===== MATERIAL FOR THIS EXERCISE

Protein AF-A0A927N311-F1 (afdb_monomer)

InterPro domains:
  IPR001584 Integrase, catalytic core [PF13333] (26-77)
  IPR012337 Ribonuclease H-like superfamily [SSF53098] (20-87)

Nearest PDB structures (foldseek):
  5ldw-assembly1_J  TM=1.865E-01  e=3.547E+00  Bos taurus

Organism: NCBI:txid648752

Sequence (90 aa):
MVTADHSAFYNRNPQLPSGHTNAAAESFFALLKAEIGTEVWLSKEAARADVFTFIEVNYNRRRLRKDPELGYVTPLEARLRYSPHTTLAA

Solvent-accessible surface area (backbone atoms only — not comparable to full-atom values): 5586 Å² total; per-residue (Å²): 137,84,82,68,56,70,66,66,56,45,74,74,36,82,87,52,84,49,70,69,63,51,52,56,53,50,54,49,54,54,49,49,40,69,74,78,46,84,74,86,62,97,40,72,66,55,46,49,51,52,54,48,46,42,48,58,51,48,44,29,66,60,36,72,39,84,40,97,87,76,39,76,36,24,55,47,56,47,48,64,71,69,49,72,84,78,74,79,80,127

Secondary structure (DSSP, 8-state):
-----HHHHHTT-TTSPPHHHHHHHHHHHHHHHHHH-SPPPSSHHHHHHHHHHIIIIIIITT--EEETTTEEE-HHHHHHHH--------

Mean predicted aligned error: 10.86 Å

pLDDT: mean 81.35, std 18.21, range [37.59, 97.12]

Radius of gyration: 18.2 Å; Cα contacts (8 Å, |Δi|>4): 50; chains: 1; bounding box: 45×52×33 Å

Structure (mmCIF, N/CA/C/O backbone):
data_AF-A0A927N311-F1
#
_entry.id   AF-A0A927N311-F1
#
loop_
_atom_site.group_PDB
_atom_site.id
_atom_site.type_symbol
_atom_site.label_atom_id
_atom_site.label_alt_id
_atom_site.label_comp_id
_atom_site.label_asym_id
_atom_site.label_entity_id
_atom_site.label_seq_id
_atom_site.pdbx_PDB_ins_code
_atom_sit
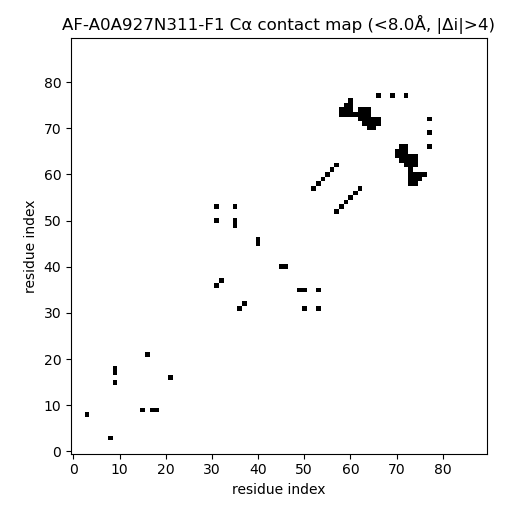e.Cartn_x
_atom_site.Cartn_y
_atom_site.Cartn_z
_atom_site.occupancy
_atom_site.B_iso_or_equiv
_atom_site.auth_seq_id
_atom_site.auth_comp_id
_atom_site.auth_asym_id
_atom_site.auth_atom_id
_atom_site.pdbx_PDB_model_num
ATOM 1 N N . MET A 1 1 ? 29.733 18.774 16.338 1.00 37.59 1 MET A N 1
ATOM 2 C CA . MET A 1 1 ? 29.029 18.317 15.123 1.00 37.59 1 MET A CA 1
ATOM 3 C C . MET A 1 1 ? 29.717 17.043 14.653 1.00 37.59 1 MET A C 1
ATOM 5 O O . MET A 1 1 ? 30.696 17.116 13.929 1.00 37.59 1 MET A O 1
ATOM 9 N N . VAL A 1 2 ? 29.314 15.888 15.190 1.00 41.38 2 VAL A N 1
ATOM 10 C CA . VAL A 1 2 ? 29.908 14.592 14.829 1.00 41.38 2 VAL A CA 1
ATOM 11 C C . VAL A 1 2 ? 29.047 14.016 13.717 1.00 41.38 2 VAL A C 1
ATOM 13 O O . VAL A 1 2 ? 27.964 13.498 13.976 1.00 41.38 2 VAL A O 1
ATOM 16 N N . THR A 1 3 ? 29.497 14.141 12.473 1.00 46.50 3 THR A N 1
ATOM 17 C CA . THR A 1 3 ? 28.983 13.322 11.375 1.00 46.50 3 THR A CA 1
ATOM 18 C C . THR A 1 3 ? 29.502 11.908 11.599 1.00 46.50 3 THR A C 1
ATOM 20 O O . THR A 1 3 ? 30.537 11.517 11.066 1.00 46.50 3 THR A O 1
ATOM 23 N N . ALA A 1 4 ? 28.825 11.155 12.464 1.00 51.97 4 ALA A N 1
ATOM 24 C CA . ALA A 1 4 ? 28.939 9.711 12.428 1.00 51.97 4 ALA A CA 1
ATOM 25 C C . ALA A 1 4 ? 28.369 9.296 11.072 1.00 51.97 4 ALA A C 1
ATOM 27 O O . ALA A 1 4 ? 27.167 9.427 10.841 1.00 51.97 4 ALA A O 1
ATOM 28 N N . ASP A 1 5 ? 29.255 8.906 10.157 1.00 55.53 5 ASP A N 1
ATOM 29 C CA . ASP A 1 5 ? 28.881 8.305 8.886 1.00 55.53 5 ASP A CA 1
ATOM 30 C C . ASP A 1 5 ? 27.829 7.222 9.164 1.00 55.53 5 ASP A C 1
ATOM 32 O O . ASP A 1 5 ? 28.089 6.243 9.870 1.00 55.53 5 ASP A O 1
ATOM 36 N N . HIS A 1 6 ? 26.608 7.464 8.682 1.00 57.38 6 HIS A N 1
ATOM 37 C CA . HIS A 1 6 ? 25.429 6.633 8.937 1.00 57.38 6 HIS A CA 1
ATOM 38 C C . HIS A 1 6 ? 25.695 5.172 8.525 1.00 57.38 6 HIS A C 1
ATOM 40 O O . HIS A 1 6 ? 25.191 4.229 9.137 1.00 57.38 6 HIS A O 1
ATOM 46 N N . SER A 1 7 ? 26.575 4.994 7.536 1.00 59.88 7 SER A N 1
ATOM 47 C CA . SER A 1 7 ? 27.064 3.716 7.021 1.00 59.88 7 SER A CA 1
ATOM 48 C C . SER A 1 7 ? 27.926 2.960 8.048 1.00 59.88 7 SER A C 1
ATOM 50 O O . SER A 1 7 ? 27.737 1.762 8.267 1.00 59.88 7 SER A O 1
ATOM 52 N N . ALA A 1 8 ? 28.822 3.651 8.761 1.00 62.22 8 ALA A N 1
ATOM 53 C CA . ALA A 1 8 ? 29.694 3.068 9.784 1.00 62.22 8 ALA A CA 1
ATOM 54 C C . ALA A 1 8 ? 28.969 2.637 11.077 1.00 62.22 8 ALA A C 1
ATOM 56 O O . ALA A 1 8 ? 29.523 1.860 11.865 1.00 62.22 8 ALA A O 1
ATOM 57 N N . PHE A 1 9 ? 27.759 3.145 11.336 1.00 65.69 9 PHE A N 1
ATOM 58 C CA . PHE A 1 9 ? 26.926 2.719 12.469 1.00 65.69 9 PHE A CA 1
ATOM 59 C C . PHE A 1 9 ? 26.256 1.363 12.203 1.00 65.69 9 PHE A C 1
ATOM 61 O O . PHE A 1 9 ? 26.323 0.470 13.052 1.00 65.69 9 PHE A O 1
ATOM 68 N N . TYR A 1 10 ? 25.689 1.185 11.004 1.00 62.00 10 TYR A N 1
ATOM 69 C CA . TYR A 1 10 ? 25.058 -0.072 10.592 1.00 62.00 10 TYR A CA 1
ATOM 70 C C . TYR A 1 10 ? 26.075 -1.205 10.400 1.00 62.00 10 TYR A C 1
ATOM 72 O O . TYR A 1 10 ? 25.834 -2.317 10.863 1.00 62.00 10 TYR A O 1
ATOM 80 N N . ASN A 1 11 ? 27.254 -0.926 9.831 1.00 64.25 11 ASN A N 1
ATOM 81 C CA . ASN A 1 11 ? 28.293 -1.949 9.637 1.00 64.25 11 ASN A CA 1
ATOM 82 C C . ASN A 1 11 ? 28.871 -2.520 10.947 1.00 64.25 11 ASN A C 1
ATOM 84 O O . ASN A 1 11 ? 29.395 -3.630 10.949 1.00 64.25 11 ASN A O 1
ATOM 88 N N . ARG A 1 12 ? 28.784 -1.788 12.067 1.00 64.94 12 ARG A N 1
ATOM 89 C CA . ARG A 1 12 ? 29.250 -2.252 13.390 1.00 64.94 12 ARG 
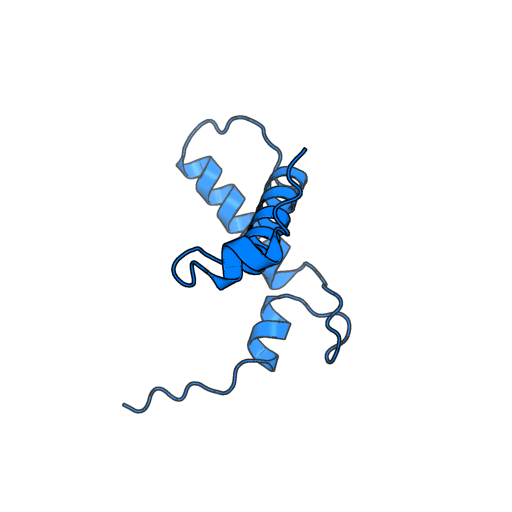A CA 1
ATOM 90 C C . ARG A 1 12 ? 28.181 -2.969 14.213 1.00 64.94 12 ARG A C 1
ATOM 92 O O . ARG A 1 12 ? 28.510 -3.541 15.246 1.00 64.94 12 ARG A O 1
ATOM 99 N N . ASN A 1 13 ? 26.928 -2.960 13.762 1.00 59.44 13 ASN A N 1
ATOM 100 C CA . ASN A 1 13 ? 25.797 -3.570 14.455 1.00 59.44 13 ASN A CA 1
ATOM 101 C C . ASN A 1 13 ? 24.961 -4.397 13.462 1.00 59.44 13 ASN A C 1
ATOM 103 O O . ASN A 1 13 ? 23.851 -3.995 13.119 1.00 59.44 13 ASN A O 1
ATOM 107 N N . PRO A 1 14 ? 25.461 -5.563 13.009 1.00 57.69 14 PRO A N 1
ATOM 108 C CA . PRO A 1 14 ? 24.799 -6.390 11.991 1.00 57.69 14 PRO A CA 1
ATOM 109 C C . PRO A 1 14 ? 23.428 -6.940 12.423 1.00 57.69 14 PRO A C 1
ATOM 111 O O . PRO A 1 14 ? 22.679 -7.444 11.594 1.00 57.69 14 PRO A O 1
ATOM 114 N N . GLN A 1 15 ? 23.093 -6.819 13.712 1.00 65.75 15 GLN A N 1
ATOM 115 C CA 
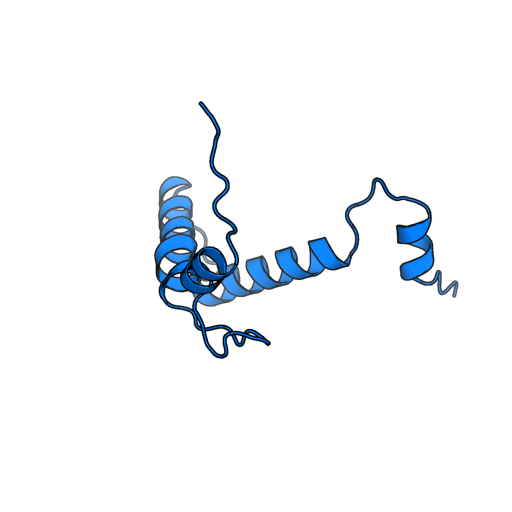. GLN A 1 15 ? 21.805 -7.217 14.282 1.00 65.75 15 GLN A CA 1
ATOM 116 C C . GLN A 1 15 ? 20.715 -6.140 14.113 1.00 65.75 15 GLN A C 1
ATOM 118 O O . GLN A 1 15 ? 19.542 -6.413 14.360 1.00 65.75 15 GLN A O 1
ATOM 123 N N . LEU A 1 16 ? 21.085 -4.906 13.743 1.00 61.59 16 LEU A N 1
ATOM 124 C CA . LEU A 1 16 ? 20.135 -3.829 13.471 1.00 61.59 16 LEU A CA 1
ATOM 125 C C . LEU A 1 16 ? 19.698 -3.901 12.000 1.00 61.59 16 LEU A C 1
ATOM 127 O O . LEU A 1 16 ? 20.559 -4.001 11.121 1.00 61.59 16 LEU A O 1
ATOM 131 N N . PRO A 1 17 ? 18.388 -3.834 11.701 1.00 58.53 17 PRO A N 1
ATOM 132 C CA . PRO A 1 17 ? 17.899 -3.902 10.328 1.00 58.53 17 PRO A CA 1
ATOM 133 C C . PRO A 1 17 ? 18.494 -2.750 9.523 1.00 58.53 17 PRO A C 1
ATOM 135 O O . PRO A 1 17 ? 18.275 -1.592 9.863 1.00 58.53 17 PRO A O 1
ATOM 138 N N . SER A 1 18 ? 19.267 -3.060 8.478 1.00 63.84 18 SER A N 1
ATOM 139 C CA . SER A 1 18 ? 19.953 -2.043 7.677 1.00 63.84 18 SER A CA 1
ATOM 140 C C . SER A 1 18 ? 18.966 -0.974 7.197 1.00 63.84 18 SER A C 1
ATOM 142 O O . SER A 1 18 ? 17.834 -1.294 6.820 1.00 63.84 18 SER A O 1
ATOM 144 N N . GLY A 1 19 ? 19.390 0.295 7.164 1.00 61.12 19 GLY A N 1
ATOM 145 C CA . GLY A 1 19 ? 18.526 1.412 6.747 1.00 61.12 19 GLY A CA 1
ATOM 146 C C . GLY A 1 19 ? 17.864 1.219 5.373 1.00 61.12 19 GLY A C 1
ATOM 147 O O . GLY A 1 19 ? 16.795 1.764 5.122 1.00 61.12 19 GLY A O 1
ATOM 148 N N . HIS A 1 20 ? 18.438 0.367 4.518 1.00 59.16 20 HIS A N 1
ATOM 149 C CA . HIS A 1 20 ? 17.863 -0.041 3.234 1.00 59.16 20 HIS A CA 1
ATOM 150 C C . HI
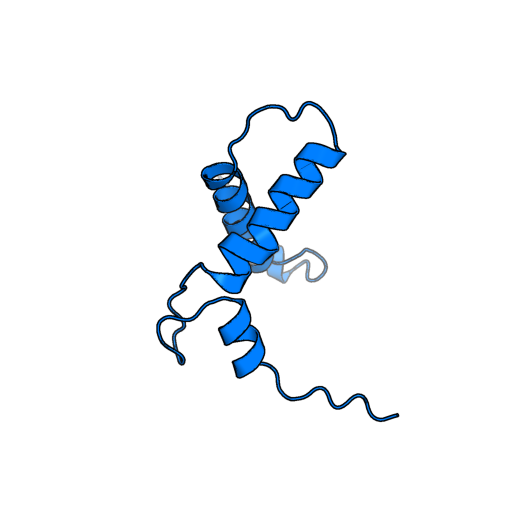S A 1 20 ? 16.540 -0.810 3.378 1.00 59.16 20 HIS A C 1
ATOM 152 O O . HIS A 1 20 ? 15.602 -0.569 2.620 1.00 59.16 20 HIS A O 1
ATOM 158 N N . THR A 1 21 ? 16.436 -1.714 4.357 1.00 67.88 21 THR A N 1
ATOM 159 C CA . THR A 1 21 ? 15.193 -2.468 4.610 1.00 67.88 21 THR 
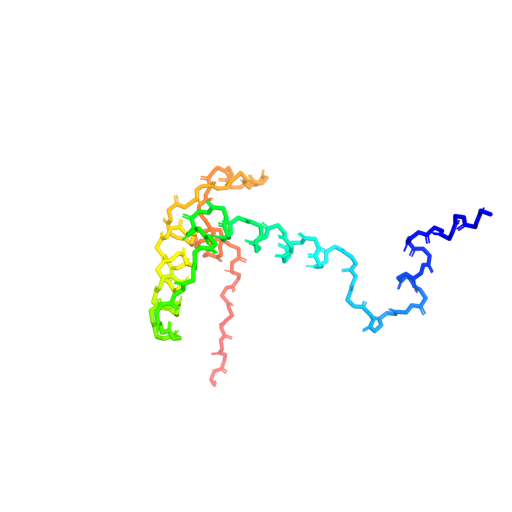A CA 1
ATOM 160 C C . THR A 1 21 ? 14.103 -1.568 5.184 1.00 67.88 21 THR A C 1
ATOM 162 O O . THR A 1 21 ? 12.942 -1.662 4.782 1.00 67.88 21 THR A O 1
ATOM 165 N N . ASN A 1 22 ? 14.494 -0.631 6.051 1.00 79.44 22 ASN A N 1
ATOM 166 C CA . ASN A 1 22 ? 13.586 0.360 6.607 1.00 79.44 22 ASN A CA 1
ATOM 167 C C . ASN A 1 22 ? 13.060 1.317 5.521 1.00 79.44 22 ASN A C 1
ATOM 169 O O . ASN A 1 22 ? 11.861 1.558 5.463 1.00 79.44 22 ASN A O 1
ATOM 173 N N . ALA A 1 23 ? 13.905 1.764 4.585 1.00 85.31 23 ALA A N 1
ATOM 174 C CA . ALA A 1 23 ? 13.494 2.659 3.498 1.00 85.31 23 ALA A CA 1
ATOM 175 C C . ALA A 1 23 ? 12.399 2.058 2.591 1.00 85.31 23 ALA A C 1
ATOM 177 O O . ALA A 1 2
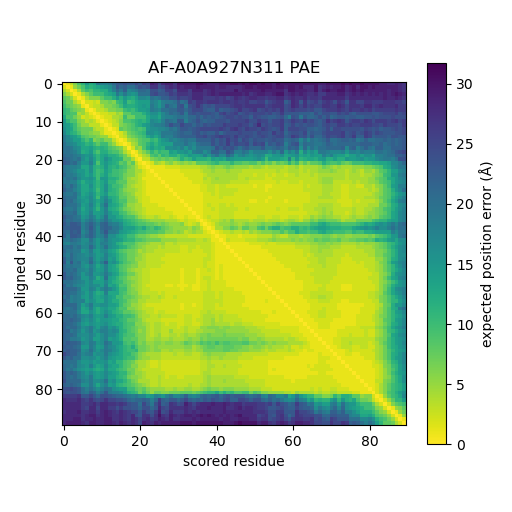3 ? 11.471 2.760 2.171 1.00 85.31 23 ALA A O 1
ATOM 178 N N . ALA A 1 24 ? 12.469 0.754 2.299 1.00 82.31 24 ALA A N 1
ATOM 179 C CA . ALA A 1 24 ? 11.438 0.063 1.522 1.00 82.31 24 ALA A CA 1
ATOM 180 C C . ALA A 1 24 ? 10.099 -0.000 2.279 1.00 82.31 24 ALA A C 1
ATOM 182 O O . ALA A 1 24 ? 9.044 0.272 1.698 1.00 82.31 24 ALA A O 1
ATOM 183 N N . ALA A 1 25 ? 10.143 -0.310 3.579 1.00 87.25 25 ALA A N 1
ATOM 184 C CA . ALA A 1 25 ? 8.960 -0.333 4.436 1.00 87.25 25 ALA A CA 1
ATOM 185 C C . ALA A 1 25 ? 8.344 1.069 4.593 1.00 87.25 25 ALA A C 1
ATOM 187 O O . ALA A 1 25 ? 7.137 1.236 4.420 1.00 87.25 25 ALA A O 1
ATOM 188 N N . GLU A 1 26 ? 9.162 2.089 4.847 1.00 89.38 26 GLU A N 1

==========

[WORK TASK]:
An answer containing only the lines from the one holding "3 ? 11.471 2.760" through the close of the entries above, reproduced exactly and stripped of pictures, is expected.

[ANSWER TO THE EXERCISE]:
3 ? 11.471 2.760 2.171 1.00 85.31 23 ALA A O 1
ATOM 178 N N . ALA A 1 24 ? 12.469 0.754 2.299 1.00 82.31 24 ALA A N 1
ATOM 179 C CA . ALA A 1 24 ? 11.438 0.063 1.522 1.00 82.31 24 ALA A CA 1
ATOM 180 C C . ALA A 1 24 ? 10.099 -0.000 2.279 1.00 82.31 24 ALA A C 1
ATOM 182 O O . ALA A 1 24 ? 9.044 0.272 1.698 1.00 82.31 24 ALA A O 1
ATOM 183 N N . ALA A 1 25 ? 10.143 -0.310 3.579 1.00 87.25 25 ALA A N 1
ATOM 184 C CA . ALA A 1 25 ? 8.960 -0.333 4.436 1.00 87.25 25 ALA A CA 1
ATOM 185 C C . ALA A 1 25 ? 8.344 1.069 4.593 1.00 87.25 25 ALA A C 1
ATOM 187 O O . ALA A 1 25 ? 7.137 1.236 4.420 1.00 87.25 25 ALA A O 1
ATOM 188 N N . GLU A 1 26 ? 9.162 2.089 4.847 1.00 89.38 26 GLU A N 1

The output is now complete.